Belki de diğerlerinden en farklı Dünya Kupası’na tanıklık ediyoruz bu keyifli yaz günlerinde.
Son iki Avrupa Kupası’nı evine götüren son Dünya Kupası Şampiyonu İspanya’nın daha grup aşamasında elendiği bir turnuvadan bahsediyoruz. İngiltere de İspanya ile aynı kaderi paylaşırken turnuvanın diğer favorilerinin de zaman zaman sendelediği ortada.
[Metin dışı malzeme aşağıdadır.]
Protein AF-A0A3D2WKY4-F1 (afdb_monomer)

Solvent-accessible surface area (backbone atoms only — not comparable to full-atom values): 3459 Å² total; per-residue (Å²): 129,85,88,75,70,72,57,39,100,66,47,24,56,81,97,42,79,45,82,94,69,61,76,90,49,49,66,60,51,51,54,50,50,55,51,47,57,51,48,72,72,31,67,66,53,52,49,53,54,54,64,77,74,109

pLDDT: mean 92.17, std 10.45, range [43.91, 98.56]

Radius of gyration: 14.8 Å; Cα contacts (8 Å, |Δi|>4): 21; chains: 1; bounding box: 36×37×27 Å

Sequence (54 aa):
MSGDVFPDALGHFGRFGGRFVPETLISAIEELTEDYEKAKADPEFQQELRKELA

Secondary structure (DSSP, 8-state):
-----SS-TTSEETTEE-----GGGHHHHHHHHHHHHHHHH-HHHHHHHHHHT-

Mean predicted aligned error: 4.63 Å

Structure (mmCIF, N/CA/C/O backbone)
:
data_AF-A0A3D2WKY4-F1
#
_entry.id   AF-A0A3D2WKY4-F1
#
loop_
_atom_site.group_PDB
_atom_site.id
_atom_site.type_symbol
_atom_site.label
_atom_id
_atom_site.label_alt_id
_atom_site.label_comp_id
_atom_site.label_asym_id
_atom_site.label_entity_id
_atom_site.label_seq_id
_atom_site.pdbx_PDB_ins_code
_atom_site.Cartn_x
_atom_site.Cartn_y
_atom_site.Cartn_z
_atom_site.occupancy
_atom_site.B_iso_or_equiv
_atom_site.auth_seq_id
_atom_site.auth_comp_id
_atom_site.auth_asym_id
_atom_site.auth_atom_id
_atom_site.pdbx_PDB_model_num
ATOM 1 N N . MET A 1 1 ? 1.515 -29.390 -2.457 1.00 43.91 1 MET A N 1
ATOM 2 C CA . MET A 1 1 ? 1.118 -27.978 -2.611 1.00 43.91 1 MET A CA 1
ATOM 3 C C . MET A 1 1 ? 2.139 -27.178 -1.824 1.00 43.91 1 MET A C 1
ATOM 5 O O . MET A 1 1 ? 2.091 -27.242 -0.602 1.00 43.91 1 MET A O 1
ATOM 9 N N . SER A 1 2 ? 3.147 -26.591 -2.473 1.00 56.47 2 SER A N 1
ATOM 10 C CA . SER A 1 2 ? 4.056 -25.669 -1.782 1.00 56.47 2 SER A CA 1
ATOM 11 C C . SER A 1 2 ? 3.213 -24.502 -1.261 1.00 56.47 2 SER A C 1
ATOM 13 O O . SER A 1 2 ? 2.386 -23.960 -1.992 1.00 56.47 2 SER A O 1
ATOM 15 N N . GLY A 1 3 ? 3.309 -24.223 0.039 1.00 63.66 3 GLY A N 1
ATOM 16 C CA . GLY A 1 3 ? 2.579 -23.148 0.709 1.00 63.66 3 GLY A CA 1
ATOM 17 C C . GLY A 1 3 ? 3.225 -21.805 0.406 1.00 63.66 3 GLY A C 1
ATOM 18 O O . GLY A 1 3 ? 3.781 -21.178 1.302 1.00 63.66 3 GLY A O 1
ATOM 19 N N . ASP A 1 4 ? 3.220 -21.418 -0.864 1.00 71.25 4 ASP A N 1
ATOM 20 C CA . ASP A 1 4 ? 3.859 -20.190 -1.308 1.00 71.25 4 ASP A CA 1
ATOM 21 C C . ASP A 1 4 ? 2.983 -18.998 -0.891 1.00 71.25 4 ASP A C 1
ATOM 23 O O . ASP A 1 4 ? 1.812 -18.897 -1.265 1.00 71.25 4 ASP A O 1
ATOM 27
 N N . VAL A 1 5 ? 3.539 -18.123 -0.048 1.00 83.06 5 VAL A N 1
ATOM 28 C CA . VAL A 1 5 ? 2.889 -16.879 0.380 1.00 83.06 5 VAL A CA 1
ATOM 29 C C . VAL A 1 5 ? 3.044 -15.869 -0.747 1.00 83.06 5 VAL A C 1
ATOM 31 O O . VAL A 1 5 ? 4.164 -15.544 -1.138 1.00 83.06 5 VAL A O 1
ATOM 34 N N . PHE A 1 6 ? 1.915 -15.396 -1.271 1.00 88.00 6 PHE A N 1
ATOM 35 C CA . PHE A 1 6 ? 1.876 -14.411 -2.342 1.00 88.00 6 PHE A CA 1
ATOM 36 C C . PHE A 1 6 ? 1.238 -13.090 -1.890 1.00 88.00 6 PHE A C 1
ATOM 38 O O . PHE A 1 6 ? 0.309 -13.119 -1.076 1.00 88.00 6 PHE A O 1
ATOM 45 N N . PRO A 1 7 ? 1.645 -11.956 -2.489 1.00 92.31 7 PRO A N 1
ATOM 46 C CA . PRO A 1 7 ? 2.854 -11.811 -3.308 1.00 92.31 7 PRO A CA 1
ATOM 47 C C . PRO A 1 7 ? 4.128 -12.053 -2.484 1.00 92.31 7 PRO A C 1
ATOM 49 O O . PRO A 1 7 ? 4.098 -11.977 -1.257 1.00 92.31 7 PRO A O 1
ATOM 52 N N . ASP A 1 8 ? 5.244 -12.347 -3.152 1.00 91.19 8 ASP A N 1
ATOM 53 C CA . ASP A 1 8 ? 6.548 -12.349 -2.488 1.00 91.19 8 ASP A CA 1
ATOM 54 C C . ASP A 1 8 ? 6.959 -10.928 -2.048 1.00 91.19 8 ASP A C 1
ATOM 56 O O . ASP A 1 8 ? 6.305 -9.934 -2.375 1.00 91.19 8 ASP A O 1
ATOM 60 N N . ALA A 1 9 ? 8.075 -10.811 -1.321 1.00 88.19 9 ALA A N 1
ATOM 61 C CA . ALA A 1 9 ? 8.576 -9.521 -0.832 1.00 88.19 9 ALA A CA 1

Durum şu ki, bu Dünya Kupası’nda ilk defa her takım kupaya daha ortak. Sadece favoriler değil diğer takımlar da mücadelenin tam ortasında; hiçbir takım kaybetmek istemiyor, hepsi kazanmak için her şeylerini ortaya koyuyorlar. İşte tam da bu sebepten dolayı çok zevkli bir turnuva yaşıyoruz. İspanya’nın tiki takasından, İtalya’nın rakiplerini usandıran savunmasından daha öte bir futbol anlayışı hâkim bu Dünya Kupası’na. Messi’li Arjantin’in İran’ı yenmekte zorlandığı, müthiş bir nesil yakalamış Almanya’nın Gana karşısında soğuk terler döktüğü bir turnuva bu. Zayıfın güçlüye kafa tuttuğu bir futbol şöleni.
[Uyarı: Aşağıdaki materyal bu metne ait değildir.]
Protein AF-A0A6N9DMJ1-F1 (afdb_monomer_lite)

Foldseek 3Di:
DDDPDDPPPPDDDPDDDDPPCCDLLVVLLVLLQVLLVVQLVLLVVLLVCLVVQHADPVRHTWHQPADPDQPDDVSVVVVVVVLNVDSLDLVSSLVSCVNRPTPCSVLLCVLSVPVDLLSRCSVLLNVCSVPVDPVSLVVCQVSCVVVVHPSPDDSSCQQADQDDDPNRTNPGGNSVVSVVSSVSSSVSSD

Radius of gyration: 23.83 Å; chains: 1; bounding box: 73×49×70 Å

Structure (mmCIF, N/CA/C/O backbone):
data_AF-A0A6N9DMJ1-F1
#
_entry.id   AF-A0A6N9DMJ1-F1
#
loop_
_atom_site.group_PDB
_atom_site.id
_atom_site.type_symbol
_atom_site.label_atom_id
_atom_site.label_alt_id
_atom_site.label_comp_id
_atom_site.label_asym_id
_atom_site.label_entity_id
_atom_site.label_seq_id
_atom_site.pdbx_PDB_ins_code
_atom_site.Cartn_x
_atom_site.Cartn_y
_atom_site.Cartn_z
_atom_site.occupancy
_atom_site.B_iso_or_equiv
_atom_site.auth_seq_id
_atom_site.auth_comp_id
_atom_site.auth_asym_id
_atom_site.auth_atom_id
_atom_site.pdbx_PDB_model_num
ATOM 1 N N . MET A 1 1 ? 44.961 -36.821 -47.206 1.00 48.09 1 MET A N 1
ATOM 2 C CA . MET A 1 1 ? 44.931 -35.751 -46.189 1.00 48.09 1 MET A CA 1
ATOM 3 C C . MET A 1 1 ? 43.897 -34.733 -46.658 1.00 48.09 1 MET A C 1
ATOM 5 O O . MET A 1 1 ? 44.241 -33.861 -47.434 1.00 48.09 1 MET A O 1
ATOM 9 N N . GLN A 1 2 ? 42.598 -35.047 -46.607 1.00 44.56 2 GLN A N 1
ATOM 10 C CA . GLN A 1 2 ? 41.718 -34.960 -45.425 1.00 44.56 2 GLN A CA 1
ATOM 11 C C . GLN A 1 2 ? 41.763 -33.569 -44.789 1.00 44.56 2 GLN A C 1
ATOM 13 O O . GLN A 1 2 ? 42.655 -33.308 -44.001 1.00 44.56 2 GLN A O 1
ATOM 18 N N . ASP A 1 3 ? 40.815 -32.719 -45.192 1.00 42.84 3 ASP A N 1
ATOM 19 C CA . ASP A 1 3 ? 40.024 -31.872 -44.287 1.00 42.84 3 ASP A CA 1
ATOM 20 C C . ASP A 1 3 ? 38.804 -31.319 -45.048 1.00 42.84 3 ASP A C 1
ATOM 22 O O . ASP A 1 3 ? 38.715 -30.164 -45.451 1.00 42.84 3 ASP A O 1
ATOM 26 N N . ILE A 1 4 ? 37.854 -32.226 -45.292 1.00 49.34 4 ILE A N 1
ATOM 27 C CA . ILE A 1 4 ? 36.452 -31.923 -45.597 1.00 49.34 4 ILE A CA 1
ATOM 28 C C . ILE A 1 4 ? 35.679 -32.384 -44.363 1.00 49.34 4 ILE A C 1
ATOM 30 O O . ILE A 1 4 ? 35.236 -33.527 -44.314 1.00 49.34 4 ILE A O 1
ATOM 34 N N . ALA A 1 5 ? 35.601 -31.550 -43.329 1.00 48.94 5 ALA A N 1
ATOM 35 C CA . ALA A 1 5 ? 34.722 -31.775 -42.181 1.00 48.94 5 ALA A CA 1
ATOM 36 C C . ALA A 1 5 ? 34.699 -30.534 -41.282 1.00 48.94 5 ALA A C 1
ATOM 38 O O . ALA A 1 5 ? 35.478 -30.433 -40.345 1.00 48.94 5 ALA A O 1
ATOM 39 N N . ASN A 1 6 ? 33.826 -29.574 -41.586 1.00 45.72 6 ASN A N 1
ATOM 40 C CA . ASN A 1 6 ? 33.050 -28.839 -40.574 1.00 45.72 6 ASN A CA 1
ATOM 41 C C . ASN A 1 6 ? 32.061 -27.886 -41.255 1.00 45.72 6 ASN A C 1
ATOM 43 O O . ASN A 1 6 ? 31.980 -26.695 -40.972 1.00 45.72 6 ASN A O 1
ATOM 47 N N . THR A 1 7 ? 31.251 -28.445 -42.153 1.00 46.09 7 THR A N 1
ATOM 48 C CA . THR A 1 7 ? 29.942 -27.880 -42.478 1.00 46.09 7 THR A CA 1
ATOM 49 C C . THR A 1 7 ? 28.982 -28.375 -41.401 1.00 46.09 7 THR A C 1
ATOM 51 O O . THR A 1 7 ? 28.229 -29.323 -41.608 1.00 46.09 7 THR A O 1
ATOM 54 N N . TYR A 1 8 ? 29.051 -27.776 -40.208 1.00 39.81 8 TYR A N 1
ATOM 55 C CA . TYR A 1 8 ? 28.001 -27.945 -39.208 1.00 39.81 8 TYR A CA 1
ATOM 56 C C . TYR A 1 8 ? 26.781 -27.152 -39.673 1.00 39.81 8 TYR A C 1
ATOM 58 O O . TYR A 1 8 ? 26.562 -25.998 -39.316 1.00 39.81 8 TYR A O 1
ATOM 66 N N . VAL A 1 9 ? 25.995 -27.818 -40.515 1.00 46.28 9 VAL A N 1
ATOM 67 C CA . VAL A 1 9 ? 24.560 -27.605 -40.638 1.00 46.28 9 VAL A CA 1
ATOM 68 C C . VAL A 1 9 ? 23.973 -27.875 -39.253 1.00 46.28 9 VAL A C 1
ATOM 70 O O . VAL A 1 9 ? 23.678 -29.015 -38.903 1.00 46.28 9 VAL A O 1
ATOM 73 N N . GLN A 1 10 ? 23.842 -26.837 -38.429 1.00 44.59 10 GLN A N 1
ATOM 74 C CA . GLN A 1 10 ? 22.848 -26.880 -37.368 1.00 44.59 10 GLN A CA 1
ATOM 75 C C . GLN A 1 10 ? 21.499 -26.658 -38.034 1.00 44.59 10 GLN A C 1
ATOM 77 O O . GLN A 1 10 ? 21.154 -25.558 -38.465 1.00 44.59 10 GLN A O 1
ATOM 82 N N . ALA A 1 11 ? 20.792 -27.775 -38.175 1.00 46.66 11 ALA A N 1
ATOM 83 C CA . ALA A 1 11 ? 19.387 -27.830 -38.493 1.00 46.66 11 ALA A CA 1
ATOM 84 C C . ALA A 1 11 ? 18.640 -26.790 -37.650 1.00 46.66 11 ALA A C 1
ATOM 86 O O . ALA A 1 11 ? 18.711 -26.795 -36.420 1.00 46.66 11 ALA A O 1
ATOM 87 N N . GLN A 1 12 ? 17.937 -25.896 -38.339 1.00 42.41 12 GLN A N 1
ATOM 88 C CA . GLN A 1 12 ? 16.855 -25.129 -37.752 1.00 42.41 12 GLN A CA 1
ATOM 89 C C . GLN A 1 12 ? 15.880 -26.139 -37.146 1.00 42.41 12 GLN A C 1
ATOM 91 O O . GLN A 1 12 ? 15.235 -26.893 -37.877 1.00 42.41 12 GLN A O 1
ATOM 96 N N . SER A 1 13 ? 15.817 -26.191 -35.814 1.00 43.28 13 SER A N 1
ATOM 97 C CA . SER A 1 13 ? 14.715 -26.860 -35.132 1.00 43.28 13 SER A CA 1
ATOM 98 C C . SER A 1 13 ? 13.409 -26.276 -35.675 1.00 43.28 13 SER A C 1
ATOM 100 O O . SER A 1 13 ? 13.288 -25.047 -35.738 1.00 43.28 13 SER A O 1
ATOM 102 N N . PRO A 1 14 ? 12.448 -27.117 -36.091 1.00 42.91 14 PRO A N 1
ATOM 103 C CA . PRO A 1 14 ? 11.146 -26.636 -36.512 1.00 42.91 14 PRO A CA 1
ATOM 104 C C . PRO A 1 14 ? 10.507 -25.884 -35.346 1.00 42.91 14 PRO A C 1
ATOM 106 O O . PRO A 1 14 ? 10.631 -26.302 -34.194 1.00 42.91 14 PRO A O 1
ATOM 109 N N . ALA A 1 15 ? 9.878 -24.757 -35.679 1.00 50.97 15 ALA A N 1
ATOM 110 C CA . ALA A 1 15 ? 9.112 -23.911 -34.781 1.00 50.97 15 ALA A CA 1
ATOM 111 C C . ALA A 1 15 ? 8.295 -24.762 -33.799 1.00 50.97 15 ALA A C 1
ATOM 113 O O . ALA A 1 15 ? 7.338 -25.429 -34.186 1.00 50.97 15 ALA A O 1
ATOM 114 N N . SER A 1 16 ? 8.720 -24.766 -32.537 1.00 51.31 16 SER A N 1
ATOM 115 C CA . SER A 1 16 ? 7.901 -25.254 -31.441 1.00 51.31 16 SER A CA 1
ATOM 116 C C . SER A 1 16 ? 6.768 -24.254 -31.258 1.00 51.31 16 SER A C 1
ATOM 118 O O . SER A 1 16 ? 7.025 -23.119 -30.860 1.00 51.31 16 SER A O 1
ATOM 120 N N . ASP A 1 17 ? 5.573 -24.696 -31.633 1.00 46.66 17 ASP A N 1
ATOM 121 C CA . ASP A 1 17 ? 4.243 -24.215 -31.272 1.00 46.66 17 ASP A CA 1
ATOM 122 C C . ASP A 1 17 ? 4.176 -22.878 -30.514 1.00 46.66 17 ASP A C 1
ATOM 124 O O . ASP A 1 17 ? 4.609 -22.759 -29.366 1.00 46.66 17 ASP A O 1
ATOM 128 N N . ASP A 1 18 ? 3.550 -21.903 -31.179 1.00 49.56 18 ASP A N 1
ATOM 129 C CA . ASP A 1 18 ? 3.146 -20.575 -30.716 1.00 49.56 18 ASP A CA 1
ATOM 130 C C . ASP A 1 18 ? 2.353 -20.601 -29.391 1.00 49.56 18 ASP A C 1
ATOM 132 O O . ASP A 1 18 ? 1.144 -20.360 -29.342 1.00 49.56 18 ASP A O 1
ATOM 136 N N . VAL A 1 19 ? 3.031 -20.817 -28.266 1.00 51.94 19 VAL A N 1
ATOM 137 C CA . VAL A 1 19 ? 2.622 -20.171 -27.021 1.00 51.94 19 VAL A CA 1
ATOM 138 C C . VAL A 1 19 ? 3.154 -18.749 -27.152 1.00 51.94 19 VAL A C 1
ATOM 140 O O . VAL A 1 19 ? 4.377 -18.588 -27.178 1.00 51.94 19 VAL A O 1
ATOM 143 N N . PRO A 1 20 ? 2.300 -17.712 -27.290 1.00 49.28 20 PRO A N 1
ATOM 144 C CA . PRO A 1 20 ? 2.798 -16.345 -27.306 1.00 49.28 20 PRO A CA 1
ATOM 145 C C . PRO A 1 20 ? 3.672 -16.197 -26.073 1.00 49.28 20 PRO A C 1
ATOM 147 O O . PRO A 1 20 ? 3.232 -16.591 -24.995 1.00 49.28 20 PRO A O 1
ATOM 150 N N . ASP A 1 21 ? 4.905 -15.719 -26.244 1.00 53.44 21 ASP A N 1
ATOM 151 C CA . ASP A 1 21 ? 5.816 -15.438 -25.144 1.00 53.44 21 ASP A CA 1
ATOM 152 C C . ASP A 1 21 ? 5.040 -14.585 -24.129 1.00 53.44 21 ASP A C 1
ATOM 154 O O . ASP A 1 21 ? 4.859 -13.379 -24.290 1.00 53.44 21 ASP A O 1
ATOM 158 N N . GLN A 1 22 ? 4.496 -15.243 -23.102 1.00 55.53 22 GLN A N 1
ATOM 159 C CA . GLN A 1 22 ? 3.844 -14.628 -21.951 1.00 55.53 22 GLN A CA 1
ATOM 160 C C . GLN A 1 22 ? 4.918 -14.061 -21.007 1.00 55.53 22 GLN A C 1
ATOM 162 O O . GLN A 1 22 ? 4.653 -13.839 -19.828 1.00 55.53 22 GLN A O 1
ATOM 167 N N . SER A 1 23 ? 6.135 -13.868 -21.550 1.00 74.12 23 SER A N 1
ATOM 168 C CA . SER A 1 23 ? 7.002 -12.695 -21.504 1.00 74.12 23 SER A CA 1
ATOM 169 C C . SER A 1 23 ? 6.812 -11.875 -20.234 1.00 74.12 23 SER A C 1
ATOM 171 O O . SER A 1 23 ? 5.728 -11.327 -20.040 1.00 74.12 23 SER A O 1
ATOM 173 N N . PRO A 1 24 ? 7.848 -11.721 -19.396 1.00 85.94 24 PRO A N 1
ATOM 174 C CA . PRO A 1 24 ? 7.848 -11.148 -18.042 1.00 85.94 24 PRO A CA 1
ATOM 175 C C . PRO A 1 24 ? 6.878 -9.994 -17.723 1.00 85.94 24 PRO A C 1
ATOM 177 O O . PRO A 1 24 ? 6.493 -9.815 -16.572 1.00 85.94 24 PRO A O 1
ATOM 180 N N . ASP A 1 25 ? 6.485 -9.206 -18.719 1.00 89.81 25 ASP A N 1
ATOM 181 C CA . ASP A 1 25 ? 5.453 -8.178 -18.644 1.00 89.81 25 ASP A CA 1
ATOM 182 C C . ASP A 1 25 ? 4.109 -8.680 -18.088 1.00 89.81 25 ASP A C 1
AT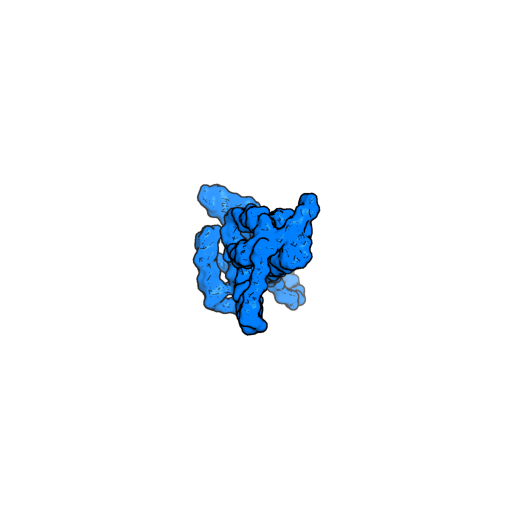OM 184 O O . ASP A 1 25 ? 3.540 -8.012 -17.228 1.00 89.81 25 ASP A O 1
ATOM 188 N N . LEU A 1 26 ? 3.611 -9.852 -18.514 1.00 91.38 26 LEU A N 1
ATOM 189 C CA . LEU A 1 26 ? 2.333 -10.384 -18.014 1.00 91.38 26 LEU A CA 1
ATOM 190 C C . LEU A 1 26 ? 2.434 -10.765 -16.533 1.00 91.38 26 LEU A C 1
ATOM 192 O O . LEU A 1 26 ? 1.564 -10.408 -15.738 1.00 91.38 26 LEU A O 1
ATOM 196 N N . THR A 1 27 ? 3.516 -11.445 -16.150 1.00 93.06 27 THR A N 1
ATOM 197 C CA . THR A 1 27 ? 3.776 -11.821 -14.756 1.00 93.06 27 THR A CA 1
ATOM 198 C C . THR A 1 27 ? 3.914 -10.588 -13.870 1.00 93.06 27 THR A C 1
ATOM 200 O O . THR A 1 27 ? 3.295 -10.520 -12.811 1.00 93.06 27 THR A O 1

Arjantin’in ilk on birinden isimler; Messi, Agüero, Higuaín, Di María… Hepsi oynadıkları kulüpler bünyesinde birer yıldız, hepsi futbol kariyerinin zirvesinde. Seyirciler arasında Diego Maradona. Hepsi birbirinden yetenekli müthiş bir genç nesil yakalamış Almanya; Mario Götze’sinden Mesut Özil’ine, Thomas Müller’inden Bastian Schweinsteiger’ine bir sürü güçlü isim. Bunlara rağmen kupayı Almanya kaldırır, Arjantin finale kalır vs diyemiyoruz; çünkü onlar da turnuva içerisinde zorlanıyorlar. Almanya bu güçlü hücum hattına rağmen hâlâ forvet olarak Klose’den medet umuyor. Arjantin’de bir şeyler eksik, takımda bir iletişimsizlik havası var sanki. Brezilya eski Brezilya değil, zaten o Ronaldo’lu, Roberto Carlos’lu Ronaldinho’lu efsane kadroyu yakalamak çok zor olsa gerek. Hollanda ise geçmiş senelere oranla daha formda bir tablo çiziyor; istekli görüntülerinin arkasında belki geçtiğimiz Dünya Kupası’ndaki sürpriz erken vedaları, belki de ondan önceki senelerde hep çok yaklaşmalarına rağmen bir türlü kupayı kaldıramamaları ve bundan kaynaklanan kupa özlemleri olabilir. Yine çok genç bir takım Belçika; rakipleriyle karşılaştırıldığında deneyimsiz bir ekip belki ama bünyesindeki genç yetenekler Lukaku, Mirallas, Fellaini ve Atlético Madrid’in başarılı kalecisi Courtois gibi isimlerle turnuvanın en ilgi çekici takımlarından olduğu kesin. Ve tabi ki Uruguay; sadece Suárez ismi bile rakiplerini korkutmaya yetiyor. Dünyada şu anda ondan daha formda bir futbolcu yok kesinlikle; topa hâkimiyetiyle, kendine hayran bıraktıran oyunuyla İngiltere karşısında ülkesinin en önemli silahı olmuştu Luis Suárez.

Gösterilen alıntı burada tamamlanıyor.